On your final point:
Do you mean excluding it just for the purpose of analysing reporting rates over time? If so, that could well be right, and if we investigate this directly in future impact evaluations we'll need to look into what the quality/relevance of that data was and make a call here.
That makes sense, thanks! I think your text makes it sound like you disagree with the earlier attrition discussion, when actually it's that giving increasing over time makes up for the attrition?
Sorry, yes. I think it's probably heavily underreported, since the very early reporting system was probably worse?
Ah, I can see what you mean regarding our text, I assume in this passage:
What you say is right: we agree there seems to be a decay in fulfilment / reporting rates (which is what the earlier attrition discussion was mostly about) but we just add the additional observation that giving increasing over time makes up for this.
There is a sense in which we do disagree with that earlier discussion, which is that we think the kind of decay that would be relevant to modelling the value of the Pledge is the decay in average giving over time, and at least here, we do not see a decay. But we could've been clearer about this; at least on my reading, I think the paragraph I quoted above conflates different sorts of 'decay'.

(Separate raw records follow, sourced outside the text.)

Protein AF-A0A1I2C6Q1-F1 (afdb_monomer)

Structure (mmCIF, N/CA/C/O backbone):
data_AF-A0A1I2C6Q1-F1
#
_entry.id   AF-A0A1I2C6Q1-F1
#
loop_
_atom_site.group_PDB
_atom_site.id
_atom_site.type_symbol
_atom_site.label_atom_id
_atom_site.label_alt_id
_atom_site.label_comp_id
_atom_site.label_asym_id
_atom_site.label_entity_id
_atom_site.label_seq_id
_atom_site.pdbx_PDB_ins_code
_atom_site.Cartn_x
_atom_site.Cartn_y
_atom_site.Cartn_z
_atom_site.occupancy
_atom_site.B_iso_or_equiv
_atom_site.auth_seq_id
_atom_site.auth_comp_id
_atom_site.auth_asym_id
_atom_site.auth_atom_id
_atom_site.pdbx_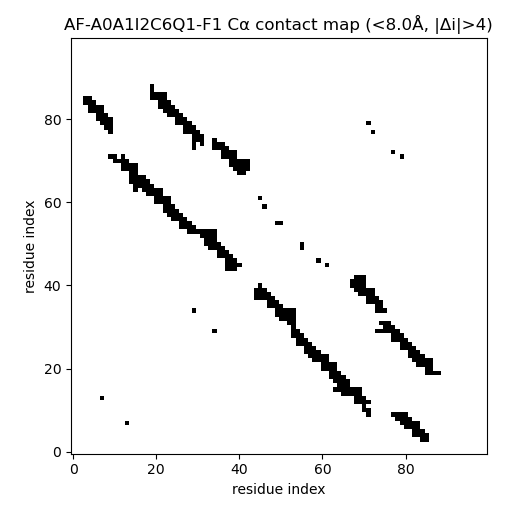PDB_model_num
ATOM 1 N N . MET A 1 1 ? -18.147 -14.361 -4.920 1.00 37.78 1 MET A N 1
ATOM 2 C CA . MET A 1 1 ? -17.440 -13.351 -4.100 1.00 37.78 1 MET A CA 1
ATOM 3 C C . MET A 1 1 ? -17.318 -13.867 -2.676 1.00 37.78 1 MET A C 1
ATOM 5 O O . MET A 1 1 ? -18.297 -14.395 -2.164 1.00 37.78 1 MET A O 1
ATOM 9 N N . LEU A 1 2 ? -16.137 -13.765 -2.059 1.00 38.75 2 LEU A N 1
ATOM 10 C CA . LEU A 1 2 ? -15.975 -14.057 -0.631 1.00 38.75 2 LEU A CA 1
ATOM 11 C C . LEU A 1 2 ? -16.471 -12.849 0.179 1.00 38.75 2 LEU A C 1
ATOM 13 O O . LEU A 1 2 ? -16.086 -11.729 -0.162 1.00 38.75 2 LEU A O 1
ATOM 17 N N . PRO A 1 3 ? -17.279 -13.040 1.236 1.00 44.66 3 PRO A N 1
ATOM 18 C CA . PRO A 1 3 ? -17.618 -11.944 2.133 1.00 44.66 3 PRO A CA 1
ATOM 19 C C . PRO A 1 3 ? -16.327 -11.372 2.741 1.00 44.66 3 PRO A C 1
ATOM 21 O O . PRO A 1 3 ? -15.402 -12.119 3.075 1.00 44.66 3 PRO A O 1
ATOM 24 N N . ASP A 1 4 ? -16.267 -10.045 2.847 1.00 54.81 4 ASP A N 1
ATOM 25 C CA . ASP A 1 4 ? -15.161 -9.264 3.421 1.00 54.81 4 ASP A CA 1
ATOM 26 C C . ASP A 1 4 ? -13.876 -9.137 2.573 1.00 54.81 4 ASP A C 1
ATOM 28 O O . ASP A 1 4 ? -12.842 -8.741 3.115 1.00 54.81 4 ASP A O 1
ATOM 32 N N . VAL A 1 5 ? -13.906 -9.454 1.271 1.00 50.06 5 VAL A N 1
ATOM 33 C CA . VAL A 1 5 ? -12.792 -9.171 0.343 1.00 50.06 5 VAL A CA 1
ATOM 34 C C . VAL A 1 5 ? -13.205 -8.072 -0.631 1.00 50.06 5 VAL A C 1
ATOM 36 O O . VAL A 1 5 ? -14.086 -8.290 -1.460 1.00 50.06 5 VAL A O 1
ATOM 39 N N . MET A 1 6 ? -12.556 -6.910 -0.547 1.00 58.44 6 MET A N 1
ATOM 40 C CA . MET A 1 6 ? -12.768 -5.808 -1.490 1.00 58.44 6 MET A CA 1
ATOM 41 C C . MET A 1 6 ? -11.607 -5.739 -2.477 1.00 58.44 6 MET A C 1
ATOM 43 O O . MET A 1 6 ? -10.444 -5.739 -2.066 1.00 58.44 6 MET A O 1
ATOM 47 N N . ALA A 1 7 ? -11.938 -5.710 -3.770 1.00 57.69 7 ALA A N 1
ATOM 48 C CA . ALA A 1 7 ? -10.991 -5.358 -4.817 1.00 57.69 7 ALA A CA 1
ATOM 49 C C . ALA A 1 7 ? -10.721 -3.855 -4.729 1.00 57.69 7 ALA A C 1
ATOM 51 O O . ALA A 1 7 ? -11.656 -3.066 -4.610 1.00 57.69 7 ALA A O 1
ATOM 52 N N . TRP A 1 8 ? -9.449 -3.481 -4.730 1.00 63.41 8 TRP A N 1
ATOM 53 C CA . TRP A 1 8 ? -9.012 -2.105 -4.576 1.00 63.41 8 TRP A CA 1
ATOM 54 C C . TRP A 1 8 ? -8.021 -1.766 -5.683 1.00 63.41 8 TRP A C 1
ATOM 56 O O . TRP A 1 8 ? -7.001 -2.446 -5.845 1.00 63.41 8 TRP A O 1
ATOM 66 N N . GLU A 1 9 ? -8.357 -0.739 -6.456 1.00 60.53 9 GLU A N 1
ATOM 67 C CA . GLU A 1 9 ? -7.581 -0.258 -7.598 1.00 60.53 9 GLU A CA 1
ATOM 68 C C . GLU A 1 9 ? -6.691 0.928 -7.200 1.00 60.53 9 GLU A C 1
ATOM 70 O O . GLU A 1 9 ? -6.874 1.561 -6.155 1.00 60.53 9 GLU A O 1
ATOM 75 N N . SER A 1 10 ? -5.696 1.225 -8.037 1.00 56.53 10 SER A N 1
ATOM 76 C CA . SER A 1 10 ? -4.805 2.376 -7.863 1.00 56.53 10 SER A CA 1
ATOM 77 C C . SER A 1 10 ? -5.574 3.698 -7.798 1.00 56.53 10 SER A C 1
ATOM 79 O O . SER A 1 10 ? -6.480 3.935 -8.590 1.00 56.53 10 SER A O 1
ATOM 81 N N . GLY A 1 11 ? -5.159 4.591 -6.896 1.00 62.31 11 GLY A N 1
ATOM 82 C CA . GLY A 1 11 ? -5.664 5.968 -6.817 1.00 62.31 11 GLY A CA 1
ATOM 83 C C . GLY A 1 11 ? -6.847 6.183 -5.871 1.00 62.31 11 GLY A C 1
ATOM 84 O O . GLY A 1 11 ? -7.120 7.325 -5.510 1.00 62.31 11 GLY A O 1
ATOM 85 N N . VAL A 1 12 ? -7.497 5.120 -5.392 1.00 74.12 12 VAL A N 1
ATOM 86 C CA . VAL A 1 12 ? -8.532 5.229 -4.356 1.00 74.12 12 VAL A CA 1
ATOM 87 C C . VAL A 1 12 ? -7.926 4.807 -3.017 1.00 74.12 12 VAL A C 1
ATOM 89 O O . VAL A 1 12 ? -7.437 3.685 -2.906 1.00 74.12 12 VAL A O 1
ATOM 92 N N . PRO A 1 13 ? -7.903 5.655 -1.980 1.00 83.19 13 PRO A N 1
ATOM 93 C CA . PRO A 1 13 ? -7.479 5.231 -0.651 1.00 83.19 13 PRO A CA 1
ATOM 94 C C . PRO A 1 13 ? -8.576 4.407 0.041 1.00 83.19 13 PRO A C 1
ATOM 96 O O . PRO A 1 13 ? -9.760 4.689 -0.117 1.00 83.19 13 PRO A O 1
ATOM 99 N N . TRP A 1 14 ? -8.189 3.400 0.823 1.00 87.69 14 TRP A N 1
ATOM 100 C CA . TRP A 1 14 ? -9.104 2.621 1.660 1.00 87.69 14 TRP A CA 1
ATOM 101 C C . TRP A 1 14 ? -9.162 3.194 3.075 1.00 87.69 14 TRP A C 1
ATOM 103 O O . TRP A 1 14 ? -8.119 3.401 3.689 1.00 87.69 14 TRP A O 1
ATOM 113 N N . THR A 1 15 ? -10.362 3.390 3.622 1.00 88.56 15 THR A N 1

I'd be interested in a chart similar to "Proportion of GWWC Pledgers who record any donations by Pledge year (per cohort)", but with 4 versions (median / average donation in $) x (inclusive / exclusive of those that didn't record data, assuming no record is $0). From the data it seems that both things are true: "most people give less over time and stop giving" and "on average, pledge donations increase over time", driven entirely by ~5-10% of extremely wealthy donors that increase their pledge.